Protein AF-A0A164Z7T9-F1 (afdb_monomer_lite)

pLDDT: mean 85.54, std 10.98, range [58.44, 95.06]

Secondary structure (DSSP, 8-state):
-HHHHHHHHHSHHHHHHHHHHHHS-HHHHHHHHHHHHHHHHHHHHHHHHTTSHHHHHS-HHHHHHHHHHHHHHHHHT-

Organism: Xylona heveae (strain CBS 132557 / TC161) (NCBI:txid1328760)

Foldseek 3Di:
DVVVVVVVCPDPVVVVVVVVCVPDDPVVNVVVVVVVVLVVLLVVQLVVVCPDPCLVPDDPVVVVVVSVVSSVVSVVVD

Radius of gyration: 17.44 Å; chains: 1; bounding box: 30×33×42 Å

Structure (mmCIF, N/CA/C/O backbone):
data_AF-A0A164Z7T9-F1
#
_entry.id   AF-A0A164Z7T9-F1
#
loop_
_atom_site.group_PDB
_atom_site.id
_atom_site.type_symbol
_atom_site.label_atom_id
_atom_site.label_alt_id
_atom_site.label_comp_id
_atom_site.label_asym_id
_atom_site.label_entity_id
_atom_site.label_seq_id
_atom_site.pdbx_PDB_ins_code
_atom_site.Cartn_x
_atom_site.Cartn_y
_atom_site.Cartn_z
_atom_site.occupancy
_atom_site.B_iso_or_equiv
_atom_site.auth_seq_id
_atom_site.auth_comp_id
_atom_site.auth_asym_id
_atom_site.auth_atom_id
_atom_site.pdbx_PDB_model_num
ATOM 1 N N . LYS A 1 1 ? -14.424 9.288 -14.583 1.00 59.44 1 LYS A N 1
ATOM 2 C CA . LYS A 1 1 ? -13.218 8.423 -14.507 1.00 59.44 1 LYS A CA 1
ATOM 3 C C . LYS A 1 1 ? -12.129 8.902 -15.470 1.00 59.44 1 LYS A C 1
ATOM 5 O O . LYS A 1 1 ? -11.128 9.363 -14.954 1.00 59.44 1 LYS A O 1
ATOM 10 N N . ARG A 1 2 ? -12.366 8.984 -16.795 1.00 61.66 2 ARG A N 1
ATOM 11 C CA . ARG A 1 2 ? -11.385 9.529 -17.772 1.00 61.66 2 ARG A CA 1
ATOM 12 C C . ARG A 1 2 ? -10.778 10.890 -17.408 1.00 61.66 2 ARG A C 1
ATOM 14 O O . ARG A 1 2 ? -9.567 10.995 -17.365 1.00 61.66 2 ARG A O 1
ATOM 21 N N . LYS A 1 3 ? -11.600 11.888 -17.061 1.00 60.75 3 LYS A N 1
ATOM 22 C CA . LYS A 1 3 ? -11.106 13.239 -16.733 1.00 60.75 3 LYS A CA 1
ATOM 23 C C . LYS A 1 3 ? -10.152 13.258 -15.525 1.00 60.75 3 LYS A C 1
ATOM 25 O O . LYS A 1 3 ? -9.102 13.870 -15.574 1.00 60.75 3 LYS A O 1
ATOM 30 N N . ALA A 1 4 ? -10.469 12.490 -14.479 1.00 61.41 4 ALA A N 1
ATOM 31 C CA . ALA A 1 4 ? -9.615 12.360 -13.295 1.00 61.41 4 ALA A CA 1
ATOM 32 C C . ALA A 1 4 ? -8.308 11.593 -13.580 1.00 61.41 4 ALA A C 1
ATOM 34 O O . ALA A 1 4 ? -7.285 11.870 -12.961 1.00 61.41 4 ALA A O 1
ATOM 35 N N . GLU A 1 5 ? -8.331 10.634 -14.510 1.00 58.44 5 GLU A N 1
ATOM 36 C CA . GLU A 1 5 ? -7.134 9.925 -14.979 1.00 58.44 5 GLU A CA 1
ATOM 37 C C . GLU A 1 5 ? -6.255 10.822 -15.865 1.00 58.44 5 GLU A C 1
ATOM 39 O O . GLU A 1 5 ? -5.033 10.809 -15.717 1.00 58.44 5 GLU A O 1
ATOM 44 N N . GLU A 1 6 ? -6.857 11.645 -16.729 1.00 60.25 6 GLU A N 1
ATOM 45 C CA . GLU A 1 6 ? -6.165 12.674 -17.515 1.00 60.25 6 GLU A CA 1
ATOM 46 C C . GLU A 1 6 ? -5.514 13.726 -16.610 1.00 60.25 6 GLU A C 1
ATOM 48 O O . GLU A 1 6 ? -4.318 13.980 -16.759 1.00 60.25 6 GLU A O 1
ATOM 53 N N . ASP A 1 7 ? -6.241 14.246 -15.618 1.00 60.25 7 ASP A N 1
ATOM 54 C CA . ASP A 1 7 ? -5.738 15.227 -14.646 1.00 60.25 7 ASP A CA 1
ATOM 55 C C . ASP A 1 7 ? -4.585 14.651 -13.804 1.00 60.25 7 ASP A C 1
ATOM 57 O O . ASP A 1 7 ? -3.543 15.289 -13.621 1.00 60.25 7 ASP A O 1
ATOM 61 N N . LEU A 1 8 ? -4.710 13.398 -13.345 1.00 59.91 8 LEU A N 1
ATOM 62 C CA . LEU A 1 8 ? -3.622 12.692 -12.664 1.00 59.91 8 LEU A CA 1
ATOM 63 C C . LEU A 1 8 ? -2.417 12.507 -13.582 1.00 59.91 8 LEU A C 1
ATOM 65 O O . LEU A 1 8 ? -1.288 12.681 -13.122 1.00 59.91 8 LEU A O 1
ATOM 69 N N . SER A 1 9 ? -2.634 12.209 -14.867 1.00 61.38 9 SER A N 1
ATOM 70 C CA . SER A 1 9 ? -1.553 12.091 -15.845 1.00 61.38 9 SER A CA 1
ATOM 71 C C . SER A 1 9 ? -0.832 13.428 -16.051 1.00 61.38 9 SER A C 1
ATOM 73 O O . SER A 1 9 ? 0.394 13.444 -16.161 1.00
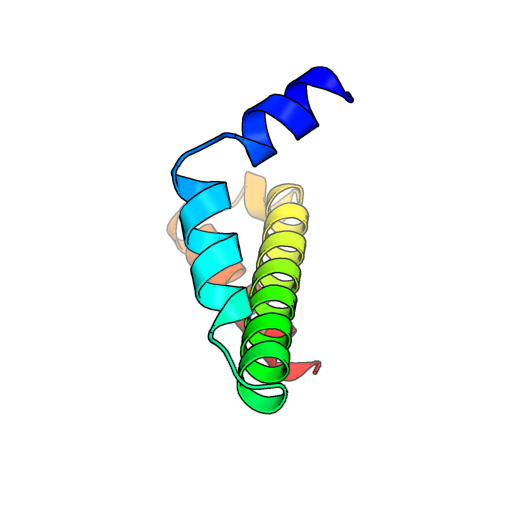 61.38 9 SER A O 1
ATOM 75 N N . GLN A 1 10 ? -1.552 14.550 -16.037 1.00 71.38 10 GLN A N 1
ATOM 76 C CA . GLN A 1 10 ? -0.988 15.886 -16.241 1.00 71.38 10 GLN A CA 1
ATOM 77 C C . GLN A 1 10 ? -0.341 16.482 -14.983 1.00 71.38 10 GLN A C 1
ATOM 79 O O . GLN A 1 10 ? 0.395 17.464 -15.080 1.00 71.38 10 GLN A O 1
ATOM 84 N N . SER A 1 11 ? -0.540 15.873 -13.810 1.00 83.12 11 SER A N 1
ATOM 85 C CA . SER A 1 11 ? 0.109 16.319 -12.576 1.00 83.12 11 SER A CA 1
ATOM 86 C C . SER A 1 11 ? 1.645 16.281 -12.673 1.00 83.12 11 SER A C 1
ATOM 88 O O . SER A 1 11 ? 2.247 15.364 -13.243 1.00 83.12 11 SER A O 1
ATOM 90 N N . VAL A 1 12 ? 2.310 17.261 -12.047 1.00 83.00 12 VAL A N 1
ATOM 91 C CA . VAL A 1 12 ? 3.785 17.361 -12.013 1.00 83.00 12 VAL A CA 1
ATOM 92 C C . VAL A 1 12 ? 4.421 16.089 -11.438 1.00 83.00 12 VAL A C 1
ATOM 94 O O . VAL A 1 12 ? 5.464 15.639 -11.913 1.00 83.00 12 VAL A O 1
ATOM 97 N N . TYR A 1 13 ? 3.771 15.470 -10.450 1.00 81.62 13 TYR A N 1
ATOM 98 C CA . TYR A 1 13 ? 4.226 14.226 -9.833 1.00 81.62 13 TYR A CA 1
ATOM 99 C C . TYR A 1 13 ? 4.152 13.034 -10.791 1.00 81.62 13 TYR A C 1
ATOM 101 O O . TYR A 1 13 ? 5.121 12.279 -10.894 1.00 81.62 13 TYR A O 1
ATOM 109 N N . ALA A 1 14 ? 3.053 12.881 -11.535 1.00 80.81 14 ALA A N 1
ATOM 110 C CA . ALA A 1 14 ? 2.925 11.804 -12.514 1.00 80.81 14 ALA A CA 1
ATOM 111 C C . ALA A 1 14 ? 3.878 11.984 -13.699 1.00 80.81 14 ALA A C 1
ATOM 113 O O . ALA A 1 14 ? 4.408 10.997 -14.211 1.00 80.81 14 ALA A O 1
ATOM 114 N N . LYS A 1 15 ? 4.143 13.230 -14.115 1.00 84.62 15 LYS A N 1
ATOM 115 C CA . LYS A 1 15 ? 5.160 13.532 -15.130 1.00 84.62 15 LYS A CA 1
ATOM 116 C C . LYS A 1 15 ? 6.558 13.122 -14.655 1.00 84.62 15 LYS A C 1
ATOM 118 O O . LYS A 1 15 ? 7.192 12.301 -15.307 1.00 84.62 15 LYS A O 1
ATOM 123 N N . ARG A 1 16 ? 6.983 13.572 -13.467 1.00 86.56 16 ARG A N 1
ATOM 124 C CA . ARG A 1 16 ? 8.284 13.200 -12.871 1.00 86.56 16 AR
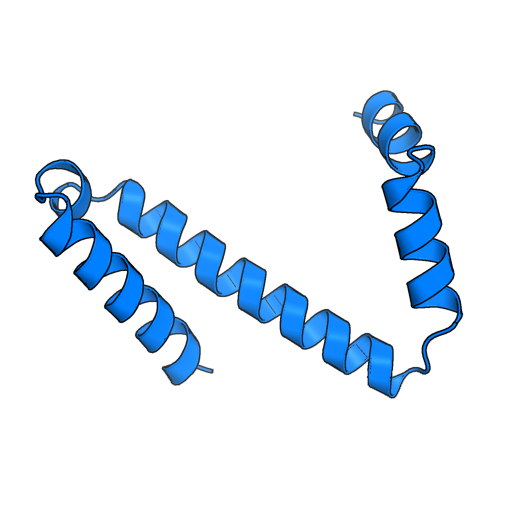G A CA 1
ATOM 125 C C . ARG A 1 16 ? 8.447 11.690 -12.696 1.00 86.56 16 ARG A C 1
ATOM 127 O O . ARG A 1 16 ? 9.519 11.156 -12.960 1.00 86.56 16 ARG A O 1
ATOM 134 N N . HIS A 1 17 ? 7.394 10.997 -12.263 1.00 84.62 17 HIS A N 1
ATOM 135 C CA . HIS A 1 17 ? 7.417 9.541 -12.139 1.00 84.62 17 HIS A CA 1
ATOM 136 C C . HIS A 1 17 ? 7.590 8.859 -13.503 1.00 84.62 17 HIS A C 1
ATOM 138 O O . HIS A 1 17 ? 8.412 7.957 -13.634 1.00 84.62 17 HIS A O 1
ATOM 144 N N . ARG A 1 18 ? 6.853 9.300 -14.533 1.00 84.00 18 ARG A N 1
ATOM 145 C CA . ARG A 1 18 ? 6.999 8.769 -15.898 1.00 84.00 18 ARG A CA 1
ATOM 146 C C . ARG A 1 18 ? 8.401 8.993 -16.454 1.00 84.00 18 ARG A C 1
ATOM 148 O O . ARG A 1 18 ? 8.980 8.052 -16.989 1.00 84.00 18 ARG A O 1
ATOM 155 N N . ASP A 1 19 ? 8.949 10.192 -16.284 
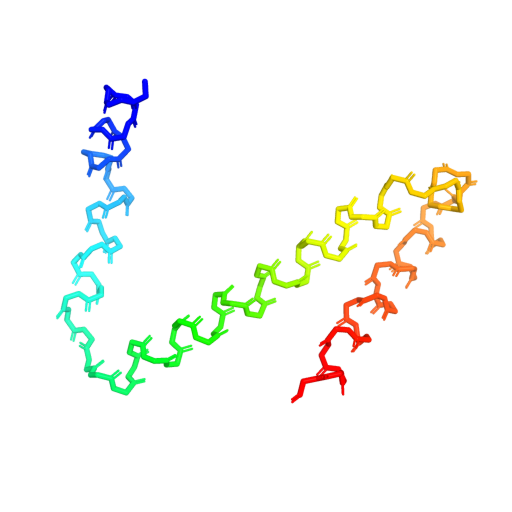1.00 86.62 19 ASP A N 1
ATOM 156 C CA . ASP A 1 19 ? 10.294 10.528 -16.757 1.00 86.62 19 ASP A CA 1
ATOM 157 C C . ASP A 1 19 ? 11.358 9.664 -16.060 1.00 86.62 19 ASP A C 1
ATOM 159 O O . ASP A 1 19 ? 12.207 9.078 -16.727 1.00 86.62 19 ASP A O 1
ATOM 163 N N . ARG A 1 20 ? 11.242 9.475 -14.738 1.00 86.19 20 ARG A N 1
ATOM 164 C CA . ARG A 1 20 ? 12.122 8.588 -13.961 1.00 86.19 20 ARG A CA 1
ATOM 165 C C . ARG A 1 20 ? 12.056 7.135 -14.434 1.00 86.19 20 ARG A C 1
ATOM 167 O O . ARG A 1 20 ? 13.090 6.516 -14.660 1.00 86.19 20 ARG A O 1
ATOM 174 N N . VAL A 1 21 ? 10.854 6.585 -14.614 1.00 84.31 21 VAL A N 1
ATOM 175 C CA . VAL A 1 21 ? 10.694 5.205 -15.105 1.00 84.31 21 VAL A CA 1
ATOM 176 C C . VAL A 1 21 ? 11.261 5.069 -16.519 1.00 84.31 21 VAL A C 1
ATOM 178 O O . VAL A 1 21 ? 11.869 4.048 -16.846 1.00 84.31 21 VAL A O 1
ATOM 181 N N . ARG A 1 22 ? 11.117 6.099 -17.363 1.00 86.19 22 ARG A N 1
ATOM 182 C CA . ARG A 1 22 ? 11.651 6.104 -18.729 1.00 86.19 22 ARG A CA 1
ATOM 183 C C . ARG A 1 22 ? 13.175 6.001 -18.750 1.00 86.19 22 ARG A C 1
ATOM 185 O O . ARG A 1 22 ? 13.688 5.279 -19.599 1.00 86.19 22 ARG A O 1
ATOM 192 N N . THR A 1 23 ? 13.869 6.656 -17.819 1.00 88.44 23 THR A N 1
ATOM 193 C CA . THR A 1 23 ? 15.337 6.610 -17.714 1.00 88.44 23 THR A CA 1
ATOM 194 C C . THR A 1 23 ? 15.880 5.325 -17.088 1.00 88.44 23 THR A C 1
ATOM 196 O O . THR A 1 23 ? 17.071 5.067 -17.204 1.00 88.44 23 THR A O 1
ATOM 199 N N . MET A 1 24 ? 15.037 4.517 -16.437 1.00 91.75 24 MET A N 1
ATOM 200 C CA . MET A 1 24 ? 15.463 3.274 -15.788 1.00 91.75 24 MET A CA 1
ATOM 201 C C . MET A 1 24 ? 15.656 2.131 -16.783 1.00 91.75 24 MET A C 1
ATOM 203 O O . MET A 1 24 ? 14.875 1.961 -17.728 1.00 91.75 24 MET A O 1
ATOM 207 N N . THR A 1 25 ? 16.663 1.307 -16.506 1.00 93.12 25 THR A N 1
ATOM 208 C CA . THR A 1 25 ? 16.899 0.021 -17.167 1.00 93.12 25 THR A CA 1
ATOM 209 C C . THR A 1 25 ? 15.781 -0.979 -16.856 1.00 93.12 25 THR A C 1
ATOM 211 O O . THR A 1 25 ? 14.984 -0.802 -15.930 1.00 93.12 25 THR A O 1
ATOM 214 N N . THR A 1 26 ? 15.704 -2.061 -17.630 1.00 90.06 26 THR A N 1
ATOM 215 C CA . THR A 1 26 ? 14.718 -3.134 -17.418 1.00 90.06 26 THR A CA 1
ATOM 216 C C . THR A 1 26 ? 14.823 -3.737 -16.018 1.00 90.06 26 THR A C 1
ATOM 218 O O . THR A 1 26 ? 13.813 -3.829 -15.323 1.00 90.06 26 THR A O 1
ATOM 221 N N . MET A 1 27 ? 16.043 -4.039 -15.566 1.00 92.00 27 MET A N 1
ATOM 222 C CA . MET A 1 27 ? 16.304 -4.585 -14.232 1.00 92.00 27 MET A CA 1
ATOM 223 C C . MET A 1 27 ? 15.859 -3.627 -13.119 1.00 92.00 27 MET A C 1
ATOM 225 O O . MET A 1 27 ? 15.193 -4.028 -12.166 1.00 92.00 27 MET A O 1
ATOM 229 N N . GLU A 1 28 ? 16.163 -2.335 -13.244 1.00 90.81 28 GLU A N 1
ATOM 230 C CA . GLU A 1 28 ? 15.740 -1.336 -12.259 1.00 90.81 28 GLU A CA 1
ATOM 231 C C . GLU A 1 28 ? 14.214 -1.204 -12.186 1.00 90.81 28 GLU A C 1
ATOM 233 O O . GLU A 1 28 ? 13.656 -1.092 -11.090 1.00 90.81 28 GLU A O 1
ATOM 238 N N . ARG A 1 29 ? 13.521 -1.260 -13.332 1.00 89.06 29 ARG A N 1
ATOM 239 C CA . ARG A 1 29 ? 12.049 -1.244 -13.377 1.00 89.06 29 ARG A CA 1
ATOM 240 C C . ARG A 1 29 ? 11.447 -2.468 -12.697 1.00 89.06 29 ARG A C 1
ATOM 242 O O . ARG A 1 29 ? 10.439 -2.338 -12.004 1.00 89.06 29 ARG A O 1
ATOM 249 N N . GLU A 1 30 ? 12.042 -3.643 -12.874 1.00 89.81 30 GLU A N 1
ATOM 250 C CA . GLU A 1 30 ? 11.596 -4.867 -12.204 1.00 89.81 30 GLU A CA 1
ATOM 251 C C . GLU A 1 30 ? 11.759 -4.768 -10.685 1.00 89.81 30 GLU A C 1
ATOM 253 O O . GLU A 1 30 ? 10.817 -5.067 -9.946 1.00 89.81 30 GLU A O 1
ATOM 258 N N . ILE A 1 31 ? 12.896 -4.247 -10.216 1.00 91.19 31 ILE A N 1
ATOM 259 C CA . ILE A 1 31 ? 13.144 -3.995 -8.791 1.00 91.19 31 ILE A CA 1
ATOM 260 C C . ILE A 1 31 ? 12.136 -2.983 -8.231 1.00 91.19 31 ILE A C 1
ATOM 262 O O . ILE A 1 31 ? 11.580 -3.186 -7.149 1.00 91.19 31 ILE A O 1
ATOM 266 N N . GLU A 1 32 ? 11.870 -1.885 -8.941 1.00 89.75 32 GLU A N 1
ATOM 267 C CA . GLU A 1 32 ? 10.902 -0.880 -8.494 1.00 89.75 32 GLU A CA 1
ATOM 268 C C . GLU A 1 32 ? 9.472 -1.434 -8.464 1.00 89.75 32 GLU A C 1
ATOM 270 O O . GLU A 1 32 ? 8.731 -1.207 -7.502 1.00 89.75 32 GLU A O 1
ATOM 275 N N . LYS A 1 33 ? 9.101 -2.242 -9.461 1.00 89.75 33 LYS A N 1
ATOM 276 C CA . LYS A 1 33 ? 7.821 -2.956 -9.489 1.00 89.75 33 LYS A CA 1
ATOM 277 C C . LYS A 1 33 ? 7.697 -3.924 -8.312 1.00 89.75 33 LYS A C 1
ATOM 279 O O . LYS A 1 33 ? 6.648 -3.945 -7.669 1.00 89.75 33 LYS A O 1
ATOM 284 N N . ALA A 1 34 ? 8.747 -4.680 -7.989 1.00 89.62 34 ALA A N 1
ATOM 285 C CA . ALA A 1 34 ? 8.772 -5.575 -6.833 1.00 89.62 34 ALA A CA 1
ATOM 286 C C . ALA A 1 34 ? 8.576 -4.801 -5.517 1.00 89.62 34 ALA A C 1
ATOM 288 O O . ALA A 1 34 ? 7.663 -5.110 -4.748 1.00 89.62 34 ALA A O 1
ATOM 289 N N . LYS A 1 35 ? 9.324 -3.705 -5.320 1.00 90.06 35 LYS A N 1
ATOM 290 C CA . LYS A 1 35 ? 9.187 -2.816 -4.150 1.00 90.06 35 LYS A CA 1
ATOM 291 C C . LYS A 1 35 ? 7.771 -2.253 -4.006 1.00 90.06 35 LYS A C 1
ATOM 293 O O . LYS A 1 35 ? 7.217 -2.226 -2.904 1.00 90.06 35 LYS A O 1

---------------

▶ EXERCISE: Could you reproduce exactly the lines of the entries above, from the one with "ATOM 207 N N" through the one with "ATOM 259 C CA", and nothing else?

▶ ANSWER FOR THE TASK:
ATOM 207 N N . THR A 1 25 ? 16.663 1.307 -16.506 1.00 93.12 25 THR A N 1
ATOM 208 C CA . THR A 1 25 ? 16.899 0.021 -17.167 1.00 93.12 25 THR A CA 1
ATOM 209 C C . THR A 1 25 ? 15.781 -0.979 -16.856 1.00 93.12 25 THR A C 1
ATOM 211 O O . THR A 1 25 ? 14.984 -0.802 -15.930 1.00 93.12 25 THR A O 1
ATOM 214 N N . THR A 1 26 ? 15.704 -2.061 -17.630 1.00 90.06 26 THR A N 1
ATOM 215 C CA . THR A 1 26 ? 14.718 -3.134 -17.418 1.00 90.06 26 THR A CA 1
ATOM 216 C C . THR A 1 26 ? 14.823 -3.737 -16.018 1.00 90.06 26 THR A C 1
ATOM 218 O O . THR A 1 26 ? 13.813 -3.829 -15.323 1.00 90.06 26 THR A O 1
ATOM 221 N N . MET A 1 27 ? 16.043 -4.039 -15.566 1.00 92.00 27 MET A N 1
ATOM 222 C CA . MET A 1 27 ? 16.304 -4.585 -14.232 1.00 92.00 27 MET A CA 1
ATOM 223 C C . MET A 1 27 ? 15.859 -3.627 -13.119 1.00 92.00 27 MET A C 1
ATOM 225 O O . MET A 1 27 ? 15.193 -4.028 -12.166 1.00 92.00 27 MET A O 1
ATOM 229 N N . GLU A 1 28 ? 16.163 -2.335 -13.244 1.00 90.81 28 GLU A N 1
ATOM 230 C CA . GLU A 1 28 ? 15.740 -1.336 -12.259 1.00 90.81 28 GLU A CA 1
ATOM 231 C C . GLU A 1 28 ? 14.214 -1.204 -12.186 1.00 90.81 28 GLU A C 1
ATOM 233 O O . GLU A 1 28 ? 13.656 -1.092 -11.090 1.00 90.81 28 GLU A O 1
ATOM 238 N N . ARG A 1 29 ? 13.521 -1.260 -13.332 1.00 89.06 29 ARG A N 1
ATOM 239 C CA . ARG A 1 29 ? 12.049 -1.244 -13.377 1.00 89.06 29 ARG A CA 1
ATOM 240 C C . ARG A 1 29 ? 11.447 -2.468 -12.697 1.00 89.06 29 ARG A C 1
ATOM 242 O O . ARG A 1 29 ? 10.439 -2.338 -12.004 1.00 89.06 29 ARG A O 1
ATOM 249 N N . GLU A 1 30 ? 12.042 -3.643 -12.874 1.00 89.81 30 GLU A N 1
ATOM 250 C CA . GLU A 1 30 ? 11.596 -4.867 -12.204 1.00 89.81 30 GLU A CA 1
ATOM 251 C C . GLU A 1 30 ? 11.759 -4.768 -10.685 1.00 89.81 30 GLU A C 1
ATOM 253 O O . GLU A 1 30 ? 10.817 -5.067 -9.946 1.00 89.81 30 GLU A O 1
ATOM 258 N N . ILE A 1 31 ? 12.896 -4.247 -10.216 1.00 91.19 31 ILE A N 1
ATOM 259 C CA . ILE A 1 31 ? 13.144 -3.995 -8.791 1.00 91.19 31 ILE A CA 1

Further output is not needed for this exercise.